Bennett and his allies (the plaintiffs
in the original complaint)
answered the counterclaims a
month later, switching criticism back
to the Dissident Five by charging
that they "have engaged in a pattern
of behavior which is detrimental to
DAN ... and which has been undertaken
solely for their personal benefit."
The defendants, according to Bennett and his fellow plaintiffs,
also engaged in "a pattern of
conduct which constitutes an
abuse of their discretion and/or
authority as members of the
board."
Quite a hissing contest in this
organization that we divers fund.
After failing to get the injunction
against them lifted, the
defendants' counterclaims
against Bennett and his co-plaintiffs
went nowhere. So the paper
shuffling stopped and the dispute
moved to mediation behind
closed doors. On September 7,
2002, both sides agreed to
voluntarily dismiss all claims and
counterclaims. Bennett agreed
to resign, effective June 30, 2003.
Today, Peter Bennett and
Alessandro Marroni are still on
DAN's board, which is now controlled
by the Dissident Five. Dan
Orr remains as COO, but Chris
Bennett has left to form his own
company, Medic First Aid in
Tacoma, Wash.

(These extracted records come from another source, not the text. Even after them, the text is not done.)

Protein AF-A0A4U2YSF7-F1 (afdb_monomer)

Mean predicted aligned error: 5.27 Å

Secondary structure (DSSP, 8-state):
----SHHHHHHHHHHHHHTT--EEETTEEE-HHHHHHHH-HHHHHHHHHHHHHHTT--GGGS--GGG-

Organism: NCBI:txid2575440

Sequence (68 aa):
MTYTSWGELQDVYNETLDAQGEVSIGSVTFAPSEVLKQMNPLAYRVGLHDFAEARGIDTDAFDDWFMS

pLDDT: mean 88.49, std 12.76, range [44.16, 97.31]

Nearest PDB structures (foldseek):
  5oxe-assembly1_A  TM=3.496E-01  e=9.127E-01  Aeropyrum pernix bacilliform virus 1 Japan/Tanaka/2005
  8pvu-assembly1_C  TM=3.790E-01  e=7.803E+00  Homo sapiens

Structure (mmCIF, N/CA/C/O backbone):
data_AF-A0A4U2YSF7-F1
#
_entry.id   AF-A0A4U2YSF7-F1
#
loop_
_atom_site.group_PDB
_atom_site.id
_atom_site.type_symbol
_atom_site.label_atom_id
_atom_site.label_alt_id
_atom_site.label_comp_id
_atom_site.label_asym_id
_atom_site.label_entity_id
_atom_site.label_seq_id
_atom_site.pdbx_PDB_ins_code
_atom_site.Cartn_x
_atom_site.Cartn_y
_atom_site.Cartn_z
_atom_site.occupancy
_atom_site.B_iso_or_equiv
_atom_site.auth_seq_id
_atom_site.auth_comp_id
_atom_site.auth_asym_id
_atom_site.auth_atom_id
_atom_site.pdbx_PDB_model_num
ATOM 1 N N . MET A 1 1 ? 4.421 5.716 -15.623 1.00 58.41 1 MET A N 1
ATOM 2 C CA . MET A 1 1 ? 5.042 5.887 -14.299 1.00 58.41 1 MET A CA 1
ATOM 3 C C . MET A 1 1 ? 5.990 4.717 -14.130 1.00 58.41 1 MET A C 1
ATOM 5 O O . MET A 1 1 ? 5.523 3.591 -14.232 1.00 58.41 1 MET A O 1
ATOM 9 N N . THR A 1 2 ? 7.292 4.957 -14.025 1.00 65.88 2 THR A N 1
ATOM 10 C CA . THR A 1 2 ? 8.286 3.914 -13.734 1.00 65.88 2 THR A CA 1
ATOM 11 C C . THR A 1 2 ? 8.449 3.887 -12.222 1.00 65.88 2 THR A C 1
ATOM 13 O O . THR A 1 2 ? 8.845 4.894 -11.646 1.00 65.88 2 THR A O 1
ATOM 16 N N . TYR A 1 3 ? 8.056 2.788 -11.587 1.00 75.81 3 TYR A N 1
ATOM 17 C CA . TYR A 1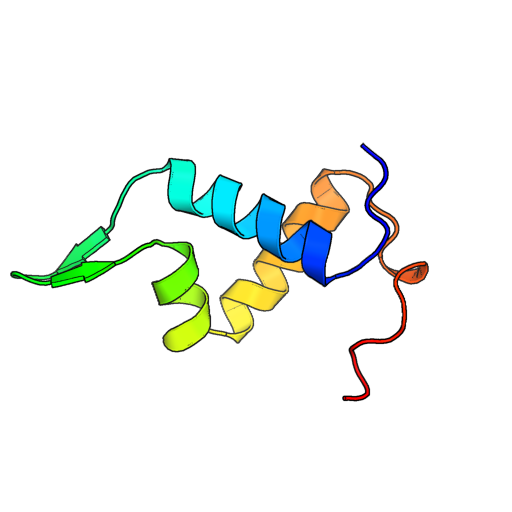 3 ? 8.258 2.571 -10.156 1.00 75.81 3 TYR A CA 1
ATOM 18 C C . TYR A 1 3 ? 9.692 2.098 -9.953 1.00 75.81 3 TYR A C 1
ATOM 20 O O . TYR A 1 3 ? 10.177 1.295 -10.751 1.00 75.81 3 TYR A O 1
ATOM 28 N N . THR A 1 4 ? 10.372 2.619 -8.939 1.00 77.00 4 THR A N 1
ATOM 29 C CA . THR A 1 4 ? 11.794 2.335 -8.696 1.00 77.00 4 THR A CA 1
ATOM 30 C C . THR A 1 4 ? 12.040 1.598 -7.383 1.00 77.00 4 THR A C 1
ATOM 32 O O . THR A 1 4 ? 13.148 1.127 -7.150 1.00 77.00 4 THR A O 1
ATOM 35 N N . SER A 1 5 ? 11.017 1.453 -6.533 1.00 87.12 5 SER A N 1
ATOM 36 C CA . SER A 1 5 ? 11.125 0.732 -5.264 1.00 87.12 5 SER A CA 1
ATOM 37 C C . SER A 1 5 ? 9.809 0.100 -4.805 1.00 87.12 5 SER A C 1
ATOM 39 O O . SER A 1 5 ? 8.712 0.520 -5.188 1.00 87.12 5 SER A O 1
ATOM 41 N N . TRP A 1 6 ? 9.923 -0.858 -3.879 1.00 88.38 6 TRP A N 1
ATOM 42 C CA . TRP A 1 6 ? 8.781 -1.422 -3.157 1.00 88.38 6 TRP A CA 1
ATOM 43 C C . TRP A 1 6 ? 7.984 -0.372 -2.380 1.00 88.38 6 TRP A C 1
ATOM 45 O O . TRP A 1 6 ? 6.768 -0.501 -2.291 1.00 88.38 6 TRP A O 1
ATOM 55 N N . GLY A 1 7 ? 8.636 0.664 -1.841 1.00 90.75 7 GLY A N 1
ATOM 56 C CA . GLY A 1 7 ? 7.960 1.734 -1.100 1.00 90.75 7 GLY A CA 1
ATOM 57 C C . GLY A 1 7 ? 6.997 2.524 -1.986 1.00 90.75 7 GLY A C 1
ATOM 58 O O . GLY A 1 7 ? 5.819 2.640 -1.669 1.00 90.75 7 GLY A O 1
ATOM 59 N N . GLU A 1 8 ? 7.462 2.962 -3.158 1.00 90.06 8 GLU A N 1
ATOM 60 C CA . GLU A 1 8 ? 6.615 3.681 -4.122 1.00 90.06 8 GLU A CA 1
ATOM 61 C C . GLU A 1 8 ? 5.448 2.818 -4.617 1.00 90.06 8 GLU A C 1
ATOM 63 O O . GLU A 1 8 ? 4.327 3.301 -4.785 1.00 90.06 8 GLU A O 1
ATOM 68 N N . LEU A 1 9 ? 5.697 1.524 -4.843 1.00 92.38 9 LEU A N 1
ATOM 69 C CA . LEU A 1 9 ? 4.645 0.596 -5.242 1.00 92.38 9 LEU A CA 1
ATOM 70 C C . LEU A 1 9 ? 3.614 0.398 -4.120 1.00 92.38 9 LEU A C 1
ATOM 72 O O . LEU A 1 9 ? 2.413 0.372 -4.390 1.00 92.38 9 LEU A O 1
ATOM 76 N N . GLN A 1 10 ? 4.072 0.278 -2.870 1.00 94.88 10 GLN A N 1
ATOM 77 C CA . GLN A 1 10 ? 3.203 0.174 -1.700 1.00 94.88 10 GLN A CA 1
ATOM 78 C C . GLN A 1 10 ? 2.322 1.408 -1.552 1.00 94.88 10 GLN A C 1
ATOM 80 O O . GLN A 1 10 ? 1.136 1.247 -1.284 1.00 94.88 10 GLN A O 1
ATOM 85 N N . ASP A 1 11 ? 2.863 2.610 -1.735 1.00 94.75 11 ASP A N 1
ATOM 86 C CA . ASP A 1 11 ? 2.097 3.851 -1.612 1.00 94.75 11 ASP A CA 1
ATOM 87 C C . ASP A 1 11 ? 0.949 3.895 -2.623 1.00 94.75 11 ASP A C 1
ATOM 89 O O . ASP A 1 11 ? -0.209 4.050 -2.235 1.00 94.75 11 ASP A O 1
ATOM 93 N N . VAL A 1 12 ? 1.228 3.615 -3.898 1.00 94.75 12 VAL A N 1
ATOM 94 C CA . VAL A 1 12 ? 0.180 3.601 -4.934 1.00 94.75 12 VAL A CA 1
ATOM 95 C C . VAL A 1 12 ? -0.809 2.448 -4.741 1.00 94.75 12 VAL A C 1
ATOM 97 O O . VAL A 1 12 ? -2.002 2.582 -5.039 1.00 94.75 12 VAL A O 1
ATOM 100 N N . TYR A 1 13 ? -0.348 1.308 -4.226 1.00 96.19 13 TYR A N 1
ATOM 101 C CA . TYR A 1 13 ? -1.244 0.212 -3.876 1.00 96.19 13 TYR A CA 1
ATOM 102 C C . TYR A 1 13 ? -2.181 0.594 -2.721 1.00 96.19 13 TYR A C 1
ATOM 104 O O . TYR A 1 13 ? -3.383 0.348 -2.818 1.00 96.19 13 TYR A O 1
ATOM 112 N N . ASN A 1 14 ? -1.675 1.269 -1.682 1.00 97.19 14 ASN A N 1
ATOM 113 C CA . ASN A 1 14 ? -2.496 1.778 -0.577 1.00 97.19 14 ASN A CA 1
ATOM 114 C C . ASN A 1 14 ? -3.533 2.776 -1.080 1.00 97.19 14 ASN A C 1
ATOM 116 O O . ASN A 1 14 ? -4.713 2.613 -0.792 1.00 97.19 14 ASN A O 1
ATOM 120 N N . GLU A 1 15 ? -3.119 3.746 -1.898 1.00 96.56 15 GLU A N 1
ATOM 121 C CA . GLU A 1 15 ? -4.037 4.711 -2.510 1.00 96.56 15 GLU A CA 1
ATOM 122 C C . GLU A 1 15 ? -5.134 4.011 -3.321 1.00 96.56 15 GLU A C 1
ATOM 124 O O . GLU A 1 15 ? -6.299 4.402 -3.264 1.00 96.56 15 GLU A O 1
ATOM 129 N N . THR A 1 16 ? -4.788 2.942 -4.046 1.00 95.38 16 THR A N 1
ATOM 130 C CA . THR A 1 16 ? -5.763 2.167 -4.828 1.00 95.38 16 THR A CA 1
ATOM 131 C C . THR A 1 16 ? -6.760 1.427 -3.935 1.00 95.38 16 THR A C 1
ATOM 133 O O . THR A 1 16 ? -7.948 1.377 -4.258 1.00 95.38 16 THR A O 1
ATOM 136 N N . LEU A 1 17 ? -6.295 0.843 -2.830 1.00 96.06 17 LEU A N 1
ATOM 137 C CA . LEU A 1 17 ? -7.156 0.169 -1.859 1.00 96.06 17 LEU A CA 1
ATOM 138 C C . LEU A 1 17 ? -8.085 1.168 -1.159 1.00 96.06 17 LEU A C 1
ATOM 140 O O . LEU A 1 17 ? -9.291 0.941 -1.073 1.00 96.06 17 LEU A O 1
ATOM 144 N N . ASP A 1 18 ? -7.533 2.293 -0.716 1.00 97.31 18 ASP A N 1
ATOM 145 C CA . ASP A 1 18 ? -8.233 3.276 0.109 1.00 97.31 18 ASP A CA 1
ATOM 146 C C . ASP A 1 18 ? -9.171 4.171 -0.717 1.00 97.31 18 ASP A C 1
ATOM 148 O O . ASP A 1 18 ? -10.137 4.724 -0.189 1.00 97.31 18 ASP A O 1
ATOM 152 N N . ALA A 1 19 ? -8.980 4.236 -2.040 1.00 96.19 19 ALA A N 1
ATOM 153 C CA . ALA A 1 19 ? -9.918 4.874 -2.965 1.00 96.19 19 ALA A CA 1
ATOM 154 C C . ALA A 1 19 ? -11.330 4.257 -2.934 1.00 96.19 19 ALA A C 1
ATOM 156 O O . ALA A 1 19 ? -12.283 4.891 -3.391 1.00 96.19 19 ALA A O 1
ATOM 157 N N . GLN A 1 20 ? -11.492 3.044 -2.391 1.00 89.94 20 GLN A N 1
ATOM 158 C CA . GLN A 1 20 ? -12.802 2.412 -2.194 1.00 89.94 20 GLN A CA 1
ATOM 159 C C . GLN A 1 20 ? -13.591 3.002 -1.013 1.00 89.94 20 GLN A C 1
ATOM 161 O O . GLN A 1 20 ? -14.767 2.675 -0.839 1.00 89.94 20 GLN A O 1
ATOM 166 N N . GLY A 1 21 ? -12.973 3.900 -0.243 1.00 93.94 21 GLY A N 1
ATOM 167 C CA . GLY A 1 21 ? -13.530 4.466 0.975 1.00 93.94 21 GLY A CA 1
ATOM 168 C C . GLY A 1 21 ? -13.157 3.655 2.213 1.00 93.94 21 GLY A C 1
ATOM 169 O O . GLY A 1 21 ? -12.476 2.633 2.150 1.00 93.94 21 GLY A O 1
ATOM 170 N N . GLU A 1 22 ? -13.594 4.146 3.366 1.00 95.44 22 GLU A N 1
ATOM 171 C CA . GLU A 1 22 ? -13.236 3.564 4.654 1.00 95.44 22 GLU A CA 1
ATOM 172 C C . GLU A 1 22 ? -14.132 2.372 5.027 1.00 95.44 22 GLU A C 1
ATOM 174 O O . GLU A 1 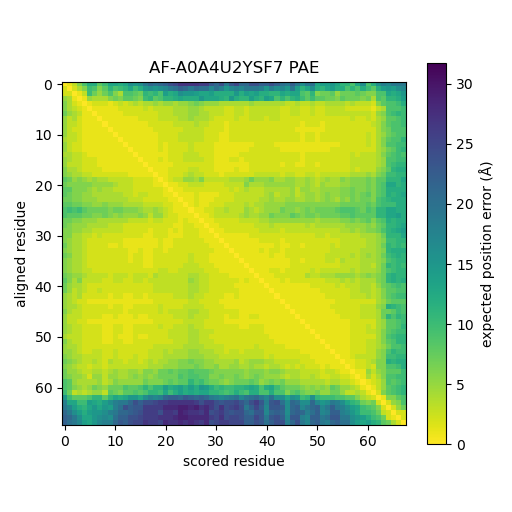22 ? -15.303 2.287 4.644 1.00 95.44 22 GLU A O 1
ATOM 179 N N . VAL A 1 23 ? -13.588 1.459 5.833 1.00 92.81 23 VAL A N 1
ATOM 180 C CA . VAL A 1 23 ? -14.319 0.327 6.412 1.00 92.81 23 VAL A CA 1
ATOM 181 C C . VAL A 1 23 ? -14.667 0.648 7.860 1.00 92.81 23 VAL A C 1
ATOM 183 O O . VAL A 1 23 ? -13.778 0.868 8.681 1.00 92.81 23 VAL A O 1
ATOM 186 N N . SER A 1 24 ? -15.956 0.616 8.201 1.00 94.44 24 SER A N 1
ATOM 187 C CA . SER A 1 24 ? -16.427 0.827 9.575 1.00 94.44 24 SER A 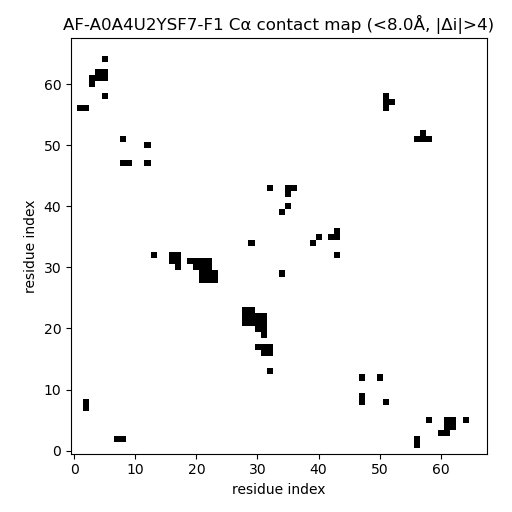CA 1
ATOM 188 C C . SER A 1 24 ? -16.904 -0.472 10.224 1.00 94.44 24 SER A C 1
ATOM 190 O O . SER A 1 24 ? -17.725 -1.199 9.663 1.00 94.44 24 SER A O 1
ATOM 192 N N . ILE A 1 25 ? -16.430 -0.742 11.444 1.00 90.00 25 ILE A N 1
ATOM 193 C CA . ILE A 1 25 ? -16.889 -1.842 12.303 1.00 90.00 25 ILE A CA 1
ATOM 194 C C . ILE A 1 25 ? -17.306 -1.250 13.650 1.00 90.00 25 ILE A C 1
ATOM 196 O O . ILE A 1 25 ? -16.482 -0.778 14.433 1.00 90.00 25 ILE A O 1
ATOM 200 N N . GLY A 1 26 ? -18.610 -1.267 13.932 1.00 93.50 26 GLY A N 1
ATOM 201 C CA . GLY A 1 26 ? -19.156 -0.567 15.093 1.00 93.50 26 GLY A CA 1
ATOM 202 C C . GLY A 1 26 ? -18.902 0.939 14.989 1.00 93.50 26 GLY A C 1
ATOM 203 O O . GLY A 1 26 ? -19.351 1.572 14.040 1.00 93.50 26 GLY A O 1
ATOM 204 N N . SER A 1 27 ? -18.191 1.504 15.967 1.00 94.19 27 SER A N 1
ATOM 205 C CA . SER A 1 27 ? -17.829 2.928 16.019 1.00 94.19 27 SER A CA 1
ATOM 206 C C . SER A 1 27 ? -16.390 3.220 15.583 1.00 94.19 27 SER A C 1
ATOM 208 O O . SER A 1 27 ? -15.910 4.327 15.814 1.00 94.19 27 SER A O 1
ATOM 210 N N . VAL A 1 28 ? -15.678 2.229 15.043 1.00 94.56 28 VAL A N 1
ATOM 211 C CA . VAL A 1 28 ? -14.286 2.379 14.604 1.00 94.56 28 VAL A CA 1
ATOM 212 C C . VAL A 1 28 ? -14.233 2.297 13.088 1.00 94.56 28 VAL A C 1
ATOM 214 O O . VAL A 1 28 ? -14.915 1.465 12.486 1.00 94.56 28 VAL A O 1
ATOM 217 N N . THR A 1 29 ? -13.419 3.157 12.491 1.00 96.19 29 THR A N 1
ATOM 218 C CA . THR A 1 29 ? -13.252 3.271 11.046 1.00 96.19 29 THR A CA 1
ATOM 219 C C . THR A 1 29 ? -11.783 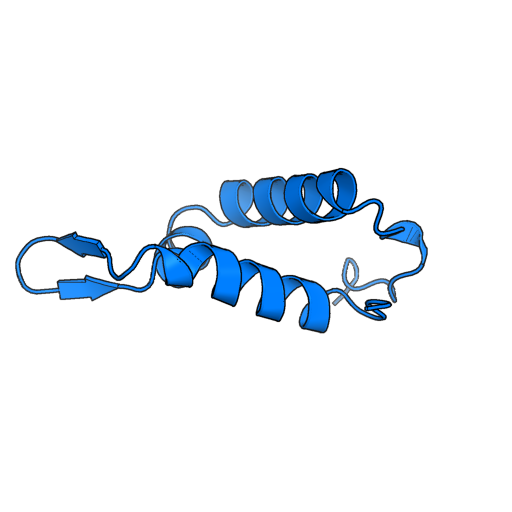3.106 10.691 1.00 96.19 29 THR A C 1
ATOM 221 O O . THR A 1 29 ? -10.921 3.616 11.404 1.00 96.19 29 THR A O 1
ATOM 224 N N . PHE A 1 30 ? -11.517 2.374 9.613 1.00 95.62 30 PHE A N 1
ATOM 225 C CA . PHE A 1 30 ? -10.179 2.005 9.168 1.00 95.62 30 PHE A CA 1
ATOM 226 C C . PHE A 1 30 ? -10.034 2.214 7.664 1.00 95.62 30 PHE A C 1
ATOM 228 O O . PHE A 1 30 ? -10.989 2.021 6.903 1.00 95.62 30 PHE A O 1
ATOM 235 N N . ALA A 1 31 ? -8.813 2.504 7.227 1.00 96.75 31 ALA A N 1
ATOM 236 C CA . ALA A 1 31 ? -8.460 2.396 5.820 1.00 96.75 31 ALA A CA 1
ATOM 237 C C . ALA A 1 31 ? -8.374 0.905 5.410 1.00 96.75 31 ALA A C 1
ATOM 239 O O . ALA A 1 31 ? -7.811 0.100 6.163 1.00 96.75 31 ALA A O 1
ATOM 240 N N . PRO A 1 32 ? -8.896 0.492 4.240 1.00 96.69 32 PRO A N 1
ATOM 241 C CA . PRO A 1 32 ? -8.722 -0.870 3.727 1.00 96.69 32 PRO A CA 1
ATOM 242 C C . PRO A 1 32 ? -7.264 -1.355 3.740 1.00 96.69 32 PRO A C 1
ATOM 244 O O . PRO A 1 32 ? -6.989 -2.497 4.130 1.00 96.69 32 PRO A O 1
ATOM 247 N N . SER A 1 33 ? -6.319 -0.487 3.365 1.00 96.88 33 SER A N 1
ATOM 248 C CA . SER A 1 33 ? -4.887 -0.796 3.383 1.00 96.88 33 SER A CA 1
ATOM 249 C C . SER A 1 33 ? -4.366 -1.078 4.797 1.00 96.88 33 SER A C 1
ATOM 251 O O . SER A 1 33 ? -3.581 -2.010 4.997 1.00 96.88 33 SER A O 1
ATOM 253 N N . GLU A 1 34 ? -4.846 -0.339 5.799 1.00 95.69 34 GLU A N 1
ATOM 254 C CA . GLU A 1 34 ? -4.507 -0.531 7.209 1.00 95.69 34 GLU A CA 1
ATOM 255 C C . GLU A 1 34 ? -4.996 -1.889 7.722 1.00 95.69 34 GLU A C 1
ATOM 257 O O . GLU A 1 34 ? -4.226 -2.633 8.338 1.00 95.69 34 GLU A O 1
ATOM 262 N N . VAL A 1 35 ? -6.245 -2.249 7.404 1.00 95.06 35 VAL A N 1
ATOM 263 C CA . VAL A 1 35 ? -6.824 -3.548 7.773 1.00 95.06 35 VAL A CA 1
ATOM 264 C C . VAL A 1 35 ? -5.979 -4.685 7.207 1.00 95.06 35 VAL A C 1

DAN's staff had
been left in the dark about
Bennett's future until just after
the November 2002 board meeting,
when they met with the
directors and were assured that
Bennett will stay in the headquarters
building that bears his name
until his official retirement,
squelching rumors that their boss
might be ousted sooner than
June.
The squabble drained DAN's
resources, both personal and
financial. In 2001, DAN shelled
out $95,123 in legal fees for management
and general services,
compared with $28,775 the previous
year, according to their IRS
filing. No doubt some of the
increase was due to the board's
internecine warfare.
Furthermore, DAN leadership
has refused to disclose Peter
Bennett's retirement package,
although it is funded in part by voluntary
donations from people who expect the money to go for better
services, not to provide a financial
gift for Bennett's retirment.
To see how a nonprofit expert
and watchdog would view the
Golden Parachute, we contacted
Bob Bothwell, the founder of the
National Committee for
Responsive Philanthropy, and
explained DAN's refusal to disclose
the deal. He said, "It's reprehensible,
unconscionable, possibly
illegal, and certainly hugely
inappropriate for the board of
directors not to deal openly with
the organization's membership
about this situation. If the deal cannot stand daylight, it probably
smells bad."
Finally, we should note that all
the claims we have cited appear
in legal documents and we can't
be certain whether they are legitimate
and supported, or just internal
bickering.
Nevertheless, the new board
wants to build a better DAN and
it is now recruiting a replacement
for Dr. Bennett. In doing so, it
should keep in mind that DAN
has a fiduciary responsibility to its
donors. Some of these claims are
serious, and ought to be
addressed openly. To the extent that they are true, the board needs
to assure its donors that it has full
control of the finances and they will
be managed properly.
Furthermore, it should disclose
the terms of Peter Bennett's
"Golden Parachute." It should
explain why they believe it is appropriate
-- or necessary -- to make
such a payment, recognizing that
they have already paid Bennett well
for his work and contributed to a
retirement plan. Not only will this
ensure that the new President
doesn't join DAN under a cloud, but
also it will ensure donors that the
can trust the organization in such a
way to continue to support it.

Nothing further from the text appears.